[What you are asked to do] Some entries follow. Reproduce exactly the lines starting at the one with "ATOM 21 O O" and stopping after the one with "ATOM 60 C C".

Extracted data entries
________________

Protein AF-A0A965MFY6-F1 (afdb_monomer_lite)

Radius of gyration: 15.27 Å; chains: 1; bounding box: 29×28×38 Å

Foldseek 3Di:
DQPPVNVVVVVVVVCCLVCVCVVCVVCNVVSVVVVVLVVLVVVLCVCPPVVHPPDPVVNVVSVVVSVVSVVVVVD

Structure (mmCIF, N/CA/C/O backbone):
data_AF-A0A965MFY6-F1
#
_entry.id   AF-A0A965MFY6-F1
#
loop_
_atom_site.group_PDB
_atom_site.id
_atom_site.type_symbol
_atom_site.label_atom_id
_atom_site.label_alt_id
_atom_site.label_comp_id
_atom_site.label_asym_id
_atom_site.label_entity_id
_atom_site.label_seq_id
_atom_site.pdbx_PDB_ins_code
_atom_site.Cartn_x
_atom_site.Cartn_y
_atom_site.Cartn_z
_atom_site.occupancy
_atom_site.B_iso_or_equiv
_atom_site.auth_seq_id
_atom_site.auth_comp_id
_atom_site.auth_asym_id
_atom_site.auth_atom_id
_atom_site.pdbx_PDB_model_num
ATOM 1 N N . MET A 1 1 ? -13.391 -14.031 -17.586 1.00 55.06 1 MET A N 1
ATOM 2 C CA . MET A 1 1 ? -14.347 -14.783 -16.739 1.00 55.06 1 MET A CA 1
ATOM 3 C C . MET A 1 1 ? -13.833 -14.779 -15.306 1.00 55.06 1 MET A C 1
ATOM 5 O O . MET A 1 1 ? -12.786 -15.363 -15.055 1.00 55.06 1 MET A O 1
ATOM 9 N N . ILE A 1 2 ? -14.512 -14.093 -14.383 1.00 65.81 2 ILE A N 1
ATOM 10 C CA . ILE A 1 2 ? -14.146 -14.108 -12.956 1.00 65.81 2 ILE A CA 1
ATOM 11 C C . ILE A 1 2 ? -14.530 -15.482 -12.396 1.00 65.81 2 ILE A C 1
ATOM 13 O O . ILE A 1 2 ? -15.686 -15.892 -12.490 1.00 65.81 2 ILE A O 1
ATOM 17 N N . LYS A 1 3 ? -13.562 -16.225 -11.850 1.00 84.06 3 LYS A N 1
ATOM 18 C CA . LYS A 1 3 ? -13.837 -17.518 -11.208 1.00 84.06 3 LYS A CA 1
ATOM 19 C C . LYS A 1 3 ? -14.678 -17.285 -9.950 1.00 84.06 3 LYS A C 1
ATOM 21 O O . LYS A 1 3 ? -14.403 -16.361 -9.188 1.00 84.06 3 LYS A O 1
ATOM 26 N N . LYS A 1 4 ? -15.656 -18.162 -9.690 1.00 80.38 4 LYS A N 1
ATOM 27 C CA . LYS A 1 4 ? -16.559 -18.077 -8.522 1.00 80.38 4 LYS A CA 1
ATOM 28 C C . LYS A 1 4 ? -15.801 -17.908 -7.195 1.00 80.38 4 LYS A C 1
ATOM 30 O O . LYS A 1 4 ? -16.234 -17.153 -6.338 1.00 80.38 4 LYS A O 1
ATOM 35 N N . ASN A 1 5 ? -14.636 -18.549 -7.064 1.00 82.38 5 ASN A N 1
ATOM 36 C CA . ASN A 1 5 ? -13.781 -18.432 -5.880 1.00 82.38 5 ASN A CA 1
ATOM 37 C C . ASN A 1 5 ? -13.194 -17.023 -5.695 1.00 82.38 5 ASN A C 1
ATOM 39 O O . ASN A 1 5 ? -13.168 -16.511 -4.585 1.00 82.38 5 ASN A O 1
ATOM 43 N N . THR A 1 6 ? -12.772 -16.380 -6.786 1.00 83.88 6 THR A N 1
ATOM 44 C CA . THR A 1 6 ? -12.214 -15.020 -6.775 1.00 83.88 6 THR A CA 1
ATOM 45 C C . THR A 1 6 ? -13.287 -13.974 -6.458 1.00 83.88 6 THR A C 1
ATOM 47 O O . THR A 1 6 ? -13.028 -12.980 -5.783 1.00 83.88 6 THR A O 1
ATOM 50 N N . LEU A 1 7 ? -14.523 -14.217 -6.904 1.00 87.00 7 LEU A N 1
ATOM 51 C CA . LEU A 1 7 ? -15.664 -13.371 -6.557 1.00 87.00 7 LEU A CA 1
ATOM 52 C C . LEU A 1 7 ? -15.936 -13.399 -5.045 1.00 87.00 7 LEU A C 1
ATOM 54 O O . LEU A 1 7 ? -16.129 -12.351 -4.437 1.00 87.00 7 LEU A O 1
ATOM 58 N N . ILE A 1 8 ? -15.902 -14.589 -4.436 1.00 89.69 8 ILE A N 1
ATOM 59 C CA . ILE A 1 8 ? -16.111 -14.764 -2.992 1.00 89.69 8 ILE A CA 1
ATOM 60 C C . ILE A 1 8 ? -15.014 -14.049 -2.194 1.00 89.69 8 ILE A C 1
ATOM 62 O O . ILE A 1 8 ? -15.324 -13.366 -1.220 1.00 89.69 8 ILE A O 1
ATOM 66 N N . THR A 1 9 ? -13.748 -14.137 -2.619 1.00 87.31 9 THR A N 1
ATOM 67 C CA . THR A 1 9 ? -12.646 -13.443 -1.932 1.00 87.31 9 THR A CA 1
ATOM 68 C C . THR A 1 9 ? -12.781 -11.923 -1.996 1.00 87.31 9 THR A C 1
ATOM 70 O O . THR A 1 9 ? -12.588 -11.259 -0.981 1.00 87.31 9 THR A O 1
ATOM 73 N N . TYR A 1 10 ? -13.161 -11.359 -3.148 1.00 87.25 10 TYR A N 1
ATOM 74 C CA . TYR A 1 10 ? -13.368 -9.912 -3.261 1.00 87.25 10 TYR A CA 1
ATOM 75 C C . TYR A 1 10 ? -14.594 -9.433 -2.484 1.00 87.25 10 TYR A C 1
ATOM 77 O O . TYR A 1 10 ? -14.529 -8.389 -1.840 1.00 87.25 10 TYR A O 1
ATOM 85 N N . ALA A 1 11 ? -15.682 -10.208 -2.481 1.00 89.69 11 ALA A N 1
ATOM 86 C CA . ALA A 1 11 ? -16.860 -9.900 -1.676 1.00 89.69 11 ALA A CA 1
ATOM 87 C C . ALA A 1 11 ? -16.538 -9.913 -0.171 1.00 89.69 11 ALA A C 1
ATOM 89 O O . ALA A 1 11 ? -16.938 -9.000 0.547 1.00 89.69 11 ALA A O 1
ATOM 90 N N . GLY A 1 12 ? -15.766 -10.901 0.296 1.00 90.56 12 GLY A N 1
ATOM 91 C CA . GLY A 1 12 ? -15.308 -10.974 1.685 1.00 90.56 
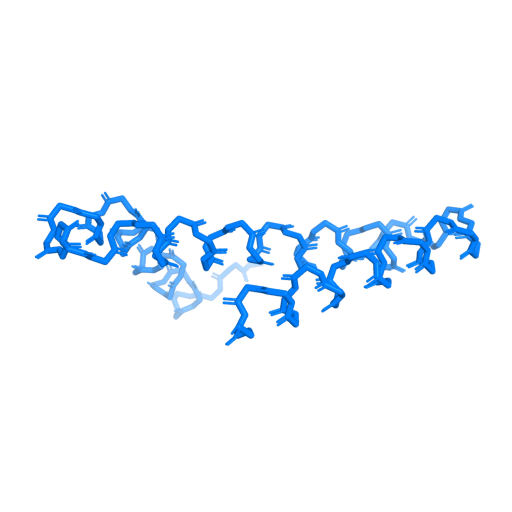12 GLY A CA 1
ATOM 92 C C . GLY A 1 12 ? -14.420 -9.791 2.082 1.00 90.56 12 GLY A C 1
ATOM 93 O O . GLY A 1 12 ? -14.641 -9.187 3.129 1.00 90.56 12 GLY A O 1
ATOM 94 N N . LEU A 1 13 ? -13.471 -9.407 1.221 1.00 88.44 13 LEU A N 1
ATOM 95 C CA . LEU A 1 13 ? -12.634 -8.217 1.415 1.00 88.44 13 LEU A CA 1
ATOM 96 C C . LEU A 1 13 ? -13.469 -6.933 1.486 1.00 88.44 13 LEU A C 1
ATOM 98 O O . LEU A 1 13 ? -13.262 -6.125 2.387 1.00 88.44 13 LEU A O 1
ATOM 102 N N . ALA A 1 14 ? -14.440 -6.759 0.586 1.00 87.31 14 ALA A N 1
ATOM 103 C CA . ALA A 1 14 ? -15.313 -5.587 0.584 1.00 87.31 14 ALA A CA 1
ATOM 104 C C . ALA A 1 14 ? -16.158 -5.494 1.867 1.00 87.31 14 ALA A C 1
ATOM 106 O O . ALA A 1 14 ? -16.233 -4.430 2.481 1.00 87.31 14 ALA A O 1
ATOM 107 N N . LEU A 1 15 ? -16.736 -6.614 2.316 1.00 90.94 15 LEU A N 1
ATOM 108 C CA . LEU A 1 15 ? -17.449 -6.685 3.595 1.00 90.94 15 LEU A CA 1
ATOM 109 C C . LEU A 1 15 ? -16.529 -6.345 4.771 1.00 90.94 15 LEU A C 1
ATOM 111 O O . LEU A 1 15 ? -16.907 -5.550 5.626 1.00 90.94 15 LEU A O 1
ATOM 115 N N . PHE A 1 16 ? -15.312 -6.890 4.801 1.00 88.50 16 PHE A N 1
ATOM 116 C CA . PHE A 1 16 ? -14.346 -6.575 5.851 1.00 88.50 16 PHE A CA 1
ATOM 117 C C . PHE A 1 16 ? -13.957 -5.092 5.857 1.00 88.50 16 PHE A C 1
ATOM 119 O O . PHE A 1 16 ? -13.768 -4.514 6.921 1.00 88.50 16 PHE A O 1
ATOM 126 N N . GLY A 1 17 ? -13.892 -4.442 4.695 1.00 84.88 17 GLY A N 1
ATOM 127 C CA . GLY A 1 17 ? -13.592 -3.014 4.631 1.00 84.88 17 GLY A CA 1
ATOM 128 C C . GLY A 1 17 ? -14.697 -2.122 5.166 1.00 84.88 17 GLY A C 1
ATOM 129 O O . GLY A 1 17 ? -14.416 -1.161 5.877 1.00 84.88 17 GLY A O 1
ATOM 130 N N . VAL A 1 18 ? -15.950 -2.469 4.879 1.00 88.62 18 VAL A N 1
ATOM 131 C CA . VAL A 1 18 ? -17.112 -1.691 5.327 1.00 88.62 18 VAL A CA 1
ATOM 132 C C . VAL A 1 18 ? -17.426 -1.952 6.800 1.00 88.62 18 VAL A C 1
ATOM 134 O O . VAL A 1 18 ? -17.688 -1.018 7.554 1.00 88.62 18 VAL A O 1
ATOM 137 N N . PHE A 1 19 ? -17.388 -3.215 7.226 1.00 91.06 19 PHE A N 1
ATOM 138 C CA . PHE A 1 19 ? -17.786 -3.608 8.578 1.00 91.06 19 PHE A CA 1
ATOM 139 C C . PHE A 1 19 ? -16.621 -3.697 9.566 1.00 91.06 19 PHE A C 1
ATOM 141 O O . PHE A 1 19 ? -16.857 -3.656 10.771 1.00 91.06 19 PHE A O 1
ATOM 148 N N . GLY A 1 20 ? -15.372 -3.768 9.101 1.00 86.38 20 GLY A N 1
ATOM 149 C CA . GLY A 1 20 ? -14.180 -3.829 9.953 1.00 86.38 20 GLY A CA 1
ATOM 150 C C . GLY A 1 20 ? -14.111 -2.711 11.000 1.00 86.38 20 GLY A C 1
ATOM 151 O O . GLY A 1 20 ? -13.971 -3.032 12.178 1.00 86.38 20 GLY A O 1
ATOM 152 N N . PRO A 1 21 ? -14.294 -1.428 10.631 1.00 86.62 21 PRO A N 1
ATOM 153 C CA . PRO A 1 21 ? -14.311 -0.316 11.589 1.00 86.62 21 PRO A CA 1
ATOM 154 C C . PRO A 1 21 ? -15.451 -0.389 12.615 1.00 86.62 21 PRO A C 1
ATOM 156 O O . PRO A 1 21 ? -15.317 0.097 13.731 1.00 86.62 21 PRO A O 1
ATOM 159 N N . ILE A 1 22 ? -16.582 -0.996 12.242 1.00 88.94 22 ILE A N 1
ATOM 160 C CA . ILE A 1 22 ? -17.767 -1.113 13.106 1.00 88.94 22 ILE A CA 1
ATOM 161 C C . ILE A 1 22 ? -17.571 -2.239 14.127 1.00 88.94 22 ILE A C 1
ATOM 163 O O . ILE A 1 22 ? -17.942 -2.097 15.288 1.00 88.94 22 ILE A O 1
ATOM 167 N N . ILE A 1 23 ? -16.984 -3.358 13.694 1.00 90.31 23 ILE A N 1
ATOM 168 C CA . ILE A 1 23 ? -16.721 -4.526 14.545 1.00 90.31 23 ILE A CA 1
ATOM 169 C C . ILE A 1 23 ? -15.513 -4.268 15.461 1.00 90.31 23 ILE A C 1
ATOM 171 O O . ILE A 1 23 ? -15.497 -4.734 16.599 1.00 90.31 23 ILE A O 1
ATOM 175 N N . PHE A 1 24 ? -14.527 -3.499 14.990 1.00 88.06 24 PHE A N 1
ATOM 176 C CA . PHE A 1 24 ? -13.282 -3.204 15.700 1.00 88.06 24 PHE A CA 1
ATOM 177 C C . PHE A 1 24 ? -13.031 -1.688 15.799 1.00 88.06 24 PHE A C 1
ATOM 179 O O . PHE A 1 24 ? -12.110 -1.170 15.159 1.00 88.06 24 PHE A O 1
ATOM 186 N N . PRO A 1 25 ? -13.817 -0.962 16.616 1.00 86.00 25 PRO A N 1
ATOM 187 C CA . PRO A 1 25 ? -13.757 0.499 16.681 1.00 86.00 25 PRO A CA 1
ATOM 188 C C . PRO A 1 25 ? -12.397 1.028 17.159 1.00 86.00 25 PRO A C 1
ATOM 190 O O . PRO A 1 25 ? -11.929 2.049 16.656 1.00 86.00 25 PRO A O 1
ATOM 193 N N . GLU A 1 26 ? -11.712 0.306 18.051 1.00 90.81 26 GLU A N 1
ATOM 194 C CA . GLU A 1 26 ? -10.374 0.668 18.549 1.00 90.81 26 GLU A CA 1
ATOM 195 C C . GLU A 1 26 ? -9.287 0.602 17.461 1.00 90.81 26 GLU A C 1
ATOM 197 O O . GLU A 1 26 ? -8.287 1.312 17.538 1.00 90.81 26 GLU A O 1
ATOM 202 N N . TYR A 1 27 ? -9.503 -0.189 16.406 1.00 87.62 27 TYR A N 1
ATOM 203 C CA . TYR A 1 27 ? -8.549 -0.393 15.310 1.00 87.62 27 TYR A CA 1
ATOM 204 C C . TYR A 1 27 ? -8.933 0.357 14.031 1.00 87.62 27 TYR A C 1
ATOM 206 O O . TYR A 1 27 ? -8.346 0.119 12.974 1.00 87.62 27 TYR A O 1
ATOM 214 N N . THR A 1 28 ? -9.894 1.281 14.107 1.00 88.69 28 THR A N 1
ATOM 215 C CA . THR A 1 28 ? -10.415 2.020 12.946 1.00 88.69 28 THR A CA 1
ATOM 216 C C . THR A 1 28 ? -9.307 2.683 12.127 1.00 88.69 28 THR A C 1
ATOM 218 O O . THR A 1 28 ? -9.297 2.565 10.902 1.00 88.69 28 THR A O 1
ATOM 221 N N . LEU A 1 29 ? -8.343 3.335 12.788 1.00 88.62 29 LEU A N 1
ATOM 222 C CA . LEU A 1 29 ? -7.218 3.985 12.107 1.00 88.62 29 LEU A CA 1
ATOM 223 C C . LEU A 1 29 ? -6.318 2.968 11.402 1.00 88.62 29 LEU A C 1
ATOM 225 O O . LEU A 1 29 ? -6.016 3.137 10.224 1.00 88.62 29 LEU A O 1
ATOM 229 N N . SER A 1 30 ? -5.945 1.882 12.080 1.00 88.38 30 SER A N 1
ATOM 230 C CA . SER A 1 30 ? -5.118 0.819 11.500 1.00 88.38 30 SER A CA 1
ATOM 231 C C . SER A 1 30 ? -5.790 0.165 10.291 1.00 88.38 30 SER A C 1
ATOM 233 O O . SER A 1 30 ? -5.136 -0.091 9.283 1.00 88.38 30 SER A O 1
ATOM 235 N N . ILE A 1 31 ? -7.107 -0.053 10.351 1.00 89.25 31 ILE A N 1
ATOM 236 C CA . ILE A 1 31 ? -7.894 -0.599 9.237 1.00 89.25 31 ILE A CA 1
ATOM 237 C C . ILE A 1 31 ? -7.946 0.399 8.073 1.00 89.25 31 ILE A C 1
ATOM 239 O O . ILE A 1 31 ? -7.724 0.006 6.928 1.00 89.25 31 ILE A O 1
ATOM 243 N N . ALA A 1 32 ? -8.187 1.686 8.341 1.00 89.06 32 ALA A N 1
ATOM 244 C CA . ALA A 1 32 ? -8.191 2.729 7.311 1.00 89.06 32 ALA A CA 1
ATOM 245 C C . ALA A 1 32 ? -6.838 2.822 6.588 1.00 89.06 32 ALA A C 1
ATOM 247 O O . ALA A 1 32 ? -6.780 2.919 5.360 1.00 89.06 32 ALA A O 1
ATOM 248 N N . TYR A 1 33 ? -5.747 2.724 7.342 1.00 88.50 33 TYR A N 1
ATOM 249 C CA . TYR A 1 33 ? -4.397 2.694 6.804 1.00 88.50 33 TYR A CA 1
ATOM 250 C C . TYR A 1 33 ? -4.121 1.460 5.943 1.00 88.50 33 TYR A C 1
ATOM 252 O O . TYR A 1 33 ? -3.569 1.592 4.851 1.00 88.50 33 TYR A O 1
ATOM 260 N N . LEU A 1 34 ? -4.580 0.283 6.370 1.00 89.19 34 LEU A N 1
ATOM 261 C CA . LEU A 1 34 ? -4.476 -0.947 5.584 1.00 89.19 34 LEU A CA 1
ATOM 262 C C . LEU A 1 34 ? -5.172 -0.785 4.220 1.00 89.19 34 LEU A C 1
ATOM 264 O O . LEU A 1 34 ? -4.591 -1.102 3.182 1.00 89.19 34 LEU A O 1
ATOM 268 N N . TRP A 1 35 ? -6.374 -0.198 4.195 1.00 88.62 35 TRP A N 1
ATOM 269 C CA . TRP A 1 35 ? -7.094 0.090 2.947 1.00 88.62 35 TRP A CA 1
ATOM 270 C C . TRP A 1 35 ? -6.397 1.122 2.062 1.00 88.62 35 TRP A C 1
ATOM 272 O O . TRP A 1 35 ? -6.338 0.937 0.844 1.00 88.62 35 TRP A O 1
ATOM 282 N N . MET A 1 36 ? -5.819 2.167 2.655 1.00 89.88 36 MET A N 1
ATOM 283 C CA . MET A 1 36 ? -4.976 3.122 1.930 1.00 89.88 36 MET A CA 1
ATOM 284 C C . MET A 1 36 ? -3.785 2.427 1.255 1.00 89.88 36 MET A C 1
ATOM 286 O O . MET A 1 36 ? -3.500 2.705 0.090 1.00 89.88 36 MET A O 1
ATOM 290 N N . MET A 1 37 ? -3.135 1.478 1.935 1.00 90.50 37 MET A N 1
ATOM 291 C CA . MET A 1 37 ? -2.015 0.720 1.363 1.00 90.50 37 MET A CA 1
ATOM 292 C C . MET A 1 37 ? -2.450 -0.204 0.219 1.00 90.50 37 MET A C 1
ATOM 294 O O . MET A 1 37 ? -1.741 -0.308 -0.781 1.00 90.50 37 MET A O 1
ATOM 298 N N . VAL A 1 38 ? -3.636 -0.819 0.301 1.00 90.31 38 VAL A N 1
ATOM 299 C CA . VAL A 1 38 ? -4.208 -1.604 -0.811 1.00 90.31 38 VAL A CA 1
ATOM 300 C C . VAL A 1 38 ? -4.455 -0.723 -2.039 1.00 90.31 38 VAL A C 1
ATOM 302 O O . VAL A 1 38 ? -4.094 -1.102 -3.156 1.00 90.31 38 VAL A O 1
ATOM 305 N N . LEU A 1 39 ? -5.030 0.468 -1.845 1.00 89.81 39 LEU A N 1
ATOM 306 C CA . LEU A 1 39 ? -5.258 1.424 -2.932 1.00 89.81 39 LEU A CA 1
ATOM 307 C C . LEU A 1 39 ? -3.942 1.864 -3.574 1.00 89.81 39 LEU A C 1
ATOM 309 O O . LEU A 1 39 ? -3.817 1.833 -4.802 1.00 89.81 39 LEU A O 1
ATOM 313 N N . MET A 1 40 ? -2.946 2.209 -2.761 1.00 90.
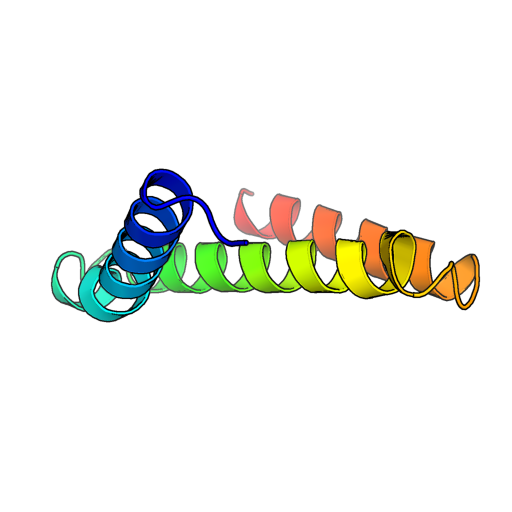25 40 MET A N 1
ATOM 314 C CA . MET A 1 40 ? -1.611 2.545 -3.244 1.00 90.25 40 MET A CA 1
ATOM 315 C C . MET A 1 40 ? -0.983 1.395 -4.055 1.00 90.25 40 MET A C 1
ATOM 317 O O . MET A 1 40 ? -0.521 1.609 -5.176 1.00 90.25 40 MET A O 1
ATOM 321 N N . ALA A 1 41 ? -1.042 0.156 -3.564 1.00 89.38 41 ALA A N 1
ATOM 322 C CA . ALA A 1 41 ? -0.513 -0.997 -4.293 1.00 89.38 41 ALA A CA 1
ATOM 323 C C . ALA A 1 41 ? -1.216 -1.198 -5.651 1.00 89.38 41 ALA A C 1
ATOM 325 O O . ALA A 1 41 ? -0.556 -1.406 -6.671 1.00 89.38 41 ALA A O 1
ATOM 326 N N . SER A 1 42 ? -2.549 -1.075 -5.687 1.00 89.69 42 SER A N 1
ATOM 327 C CA . SER A 1 42 ? -3.334 -1.231 -6.921 1.00 89.69 42 SER A CA 1
ATOM 328 C C . SER A 1 42 ? -3.057 -0.138 -7.959 1.00 89.69 42 SER A C 1
ATOM 330 O O . SER A 1 42 ? -3.019 -0.402 -9.164 1.00 89.69 42 SER A O 1
ATOM 332 N N . THR A 1 43 ? -2.817 1.093 -7.505 1.00 88.31 43 THR A N 1
ATOM 333 C CA . THR A 1 43 ? -2.483 2.214 -8.391 1.00 88.31 43 THR A CA 1
ATOM 334 C C . THR A 1 43 ? -1.095 2.042 -8.991 1.00 88.31 43 THR A C 1
ATOM 336 O O . THR A 1 43 ? -0.928 2.295 -10.182 1.00 88.31 43 THR A O 1
ATOM 339 N N . TRP A 1 44 ? -0.125 1.527 -8.234 1.00 86.19 44 TRP A N 1
ATOM 340 C CA . TRP A 1 44 ? 1.198 1.210 -8.773 1.00 86.19 44 TRP A CA 1
ATOM 341 C C . TRP A 1 44 ? 1.173 0.067 -9.794 1.00 86.19 44 TRP A C 1
ATOM 343 O O . TRP A 1 44 ? 1.802 0.189 -10.844 1.00 86.19 44 TRP A O 1
ATOM 353 N N . ASP A 1 45 ? 0.395 -0.993 -9.549 1.00 86.69 45 ASP A N 1
ATOM 354 C CA . ASP A 1 45 ? 0.204 -2.083 -10.521 1.00 86.69 45 ASP A CA 1
ATOM 355 C C . ASP A 1 45 ? -0.461 -1.584 -11.816 1.00 86.69 45 ASP A C 1
ATOM 357 O O . ASP A 1 45 ? -0.045 -1.917 -12.926 1.00 86.69 45 ASP A O 1
ATOM 361 N N . THR A 1 46 ? -1.446 -0.691 -11.693 1.00 86.38 46 THR A N 1
ATOM 362 C CA . THR A 1 46 ? -2.139 -0.127 -12.859 1.00 86.38 46 THR A CA 1
ATOM 363 C C . THR A 1 46 ? -1.231 0.815 -13.659 1.00 86.38 46 THR A C 1
ATOM 365 O O . THR A 1 46 ? -1.143 0.697 -14.882 1.00 86.38 46 THR A O 1
ATOM 368 N N . LEU A 1 47 ? -0.534 1.736 -12.984 1.00 82.06 47 LEU A N 1
ATOM 369 C CA . LEU A 1 47 ? 0.332 2.750 -13.607 1.00 82.06 47 LEU A CA 1
ATOM 370 C C . LEU A 1 47 ? 1.669 2.187 -14.111 1.00 82.06 47 LEU A C 1
ATOM 372 O O . LEU A 1 47 ? 2.279 2.776 -15.002 1.00 82.06 47 LEU A O 1
ATOM 376 N N . GLY A 1 48 ? 2.153 1.103 -13.507 1.00 76.62 48 GLY A N 1
ATOM 377 C CA . GLY A 1 48 ? 3.445 0.499 -13.819 1.00 76.62 48 GLY A CA 1
ATOM 378 C C . GLY A 1 48 ? 3.381 -0.798 -14.601 1.00 76.62 48 GLY A C 1
ATOM 379 O O . GLY A 1 48 ? 4.232 -1.038 -15.448 1.00 76.62 48 GLY A O 1
ATOM 380 N N . GLY A 1 49 ? 2.392 -1.640 -14.324 1.00 79.38 49 GLY A N 1
ATOM 381 C CA . GLY A 1 49 ? 2.247 -2.941 -14.966 1.00 79.38 49 GLY A CA 1
ATOM 382 C C . GLY A 1 49 ? 1.320 -2.881 -16.174 1.00 79.38 49 GLY A C 1
ATOM 383 O O . GLY A 1 49 ? 1.739 -3.148 -17.298 1.00 79.38 49 GLY A O 1
ATOM 384 N N . GLN A 1 50 ? 0.054 -2.525 -15.942 1.00 80.75 50 GLN A N 1
ATOM 385 C CA . GLN A 1 50 ? -1.024 -2.749 -16.916 1.00 80.75 50 GLN A CA 1
ATOM 386 C C . GLN A 1 50 ? -1.109 -1.689 -18.023 1.00 80.75 50 GLN A C 1
ATOM 388 O O . GLN A 1 50 ? -1.384 -2.027 -19.171 1.00 80.75 50 GLN A O 1
ATOM 393 N N . MET A 1 51 ? -0.879 -0.410 -17.707 1.00 79.75 51 MET A N 1
ATOM 394 C CA . MET A 1 51 ? -0.963 0.680 -18.698 1.00 79.75 51 MET A CA 1
ATOM 395 C C . MET A 1 51 ? 0.360 0.955 -19.432 1.00 79.75 51 MET A C 1
ATOM 397 O O . MET A 1 51 ? 0.401 1.803 -20.321 1.00 79.75 51 MET A O 1
ATOM 401 N N . GLY A 1 52 ? 1.430 0.234 -19.083 1.00 71.31 52 GLY A N 1
ATOM 402 C CA . GLY A 1 52 ? 2.791 0.531 -19.521 1.00 71.31 52 GLY A CA 1
ATOM 403 C C . GLY A 1 52 ? 3.400 1.701 -18.744 1.00 71.31 52 GLY A C 1
ATOM 404 O O . GLY A 1 52 ? 2.717 2.651 -18.362 1.00 71.31 52 GLY A O 1
ATOM 405 N N . TYR A 1 53 ? 4.707 1.628 -18.479 1.00 71.56 53 TYR A N 1
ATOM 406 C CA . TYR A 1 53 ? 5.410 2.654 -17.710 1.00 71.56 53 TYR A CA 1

________________

[Reply]
ATOM 21 O O . LYS A 1 3 ? -14.403 -16.361 -9.188 1.00 84.06 3 LYS A O 1
ATOM 26 N N . LYS A 1 4 ? -15.656 -18.162 -9.690 1.00 80.38 4 LYS A N 1
ATOM 27 C CA . LYS A 1 4 ? -16.559 -18.077 -8.522 1.00 80.38 4 LYS A CA 1
ATOM 28 C C . LYS A 1 4 ? -15.801 -17.908 -7.195 1.00 80.38 4 LYS A C 1
ATOM 30 O O . LYS A 1 4 ? -16.234 -17.153 -6.338 1.00 80.38 4 LYS A O 1
ATOM 35 N N . ASN A 1 5 ? -14.636 -18.549 -7.064 1.00 82.38 5 ASN A N 1
ATOM 36 C CA . ASN A 1 5 ? -13.781 -18.432 -5.880 1.00 82.38 5 ASN A CA 1
ATOM 37 C C . ASN A 1 5 ? -13.194 -17.023 -5.695 1.00 82.38 5 ASN A C 1
ATOM 39 O O . ASN A 1 5 ? -13.168 -16.511 -4.585 1.00 82.38 5 ASN A O 1
ATOM 43 N N . THR A 1 6 ? -12.772 -16.380 -6.786 1.00 83.88 6 THR A N 1
ATOM 44 C CA . THR A 1 6 ? -12.214 -15.020 -6.775 1.00 83.88 6 THR A CA 1
ATOM 45 C C . THR A 1 6 ? -13.287 -13.974 -6.458 1.00 83.88 6 THR A C 1
ATOM 47 O O . THR A 1 6 ? -13.028 -12.980 -5.783 1.00 83.88 6 THR A O 1
ATOM 50 N N . LEU A 1 7 ? -14.523 -14.217 -6.904 1.00 87.00 7 LEU A N 1
ATOM 51 C CA . LEU A 1 7 ? -15.664 -13.371 -6.557 1.00 87.00 7 LEU A CA 1
ATOM 52 C C . LEU A 1 7 ? -15.936 -13.399 -5.045 1.00 87.00 7 LEU A C 1
ATOM 54 O O . LEU A 1 7 ? -16.129 -12.351 -4.437 1.00 87.00 7 LEU A O 1
ATOM 58 N N . ILE A 1 8 ? -15.902 -14.589 -4.436 1.00 89.69 8 ILE A N 1
ATOM 59 C CA . ILE A 1 8 ? -16.111 -14.764 -2.992 1.00 89.69 8 ILE A CA 1
ATOM 60 C C . ILE A 1 8 ? -15.014 -14.049 -2.194 1.00 89.69 8 ILE A C 1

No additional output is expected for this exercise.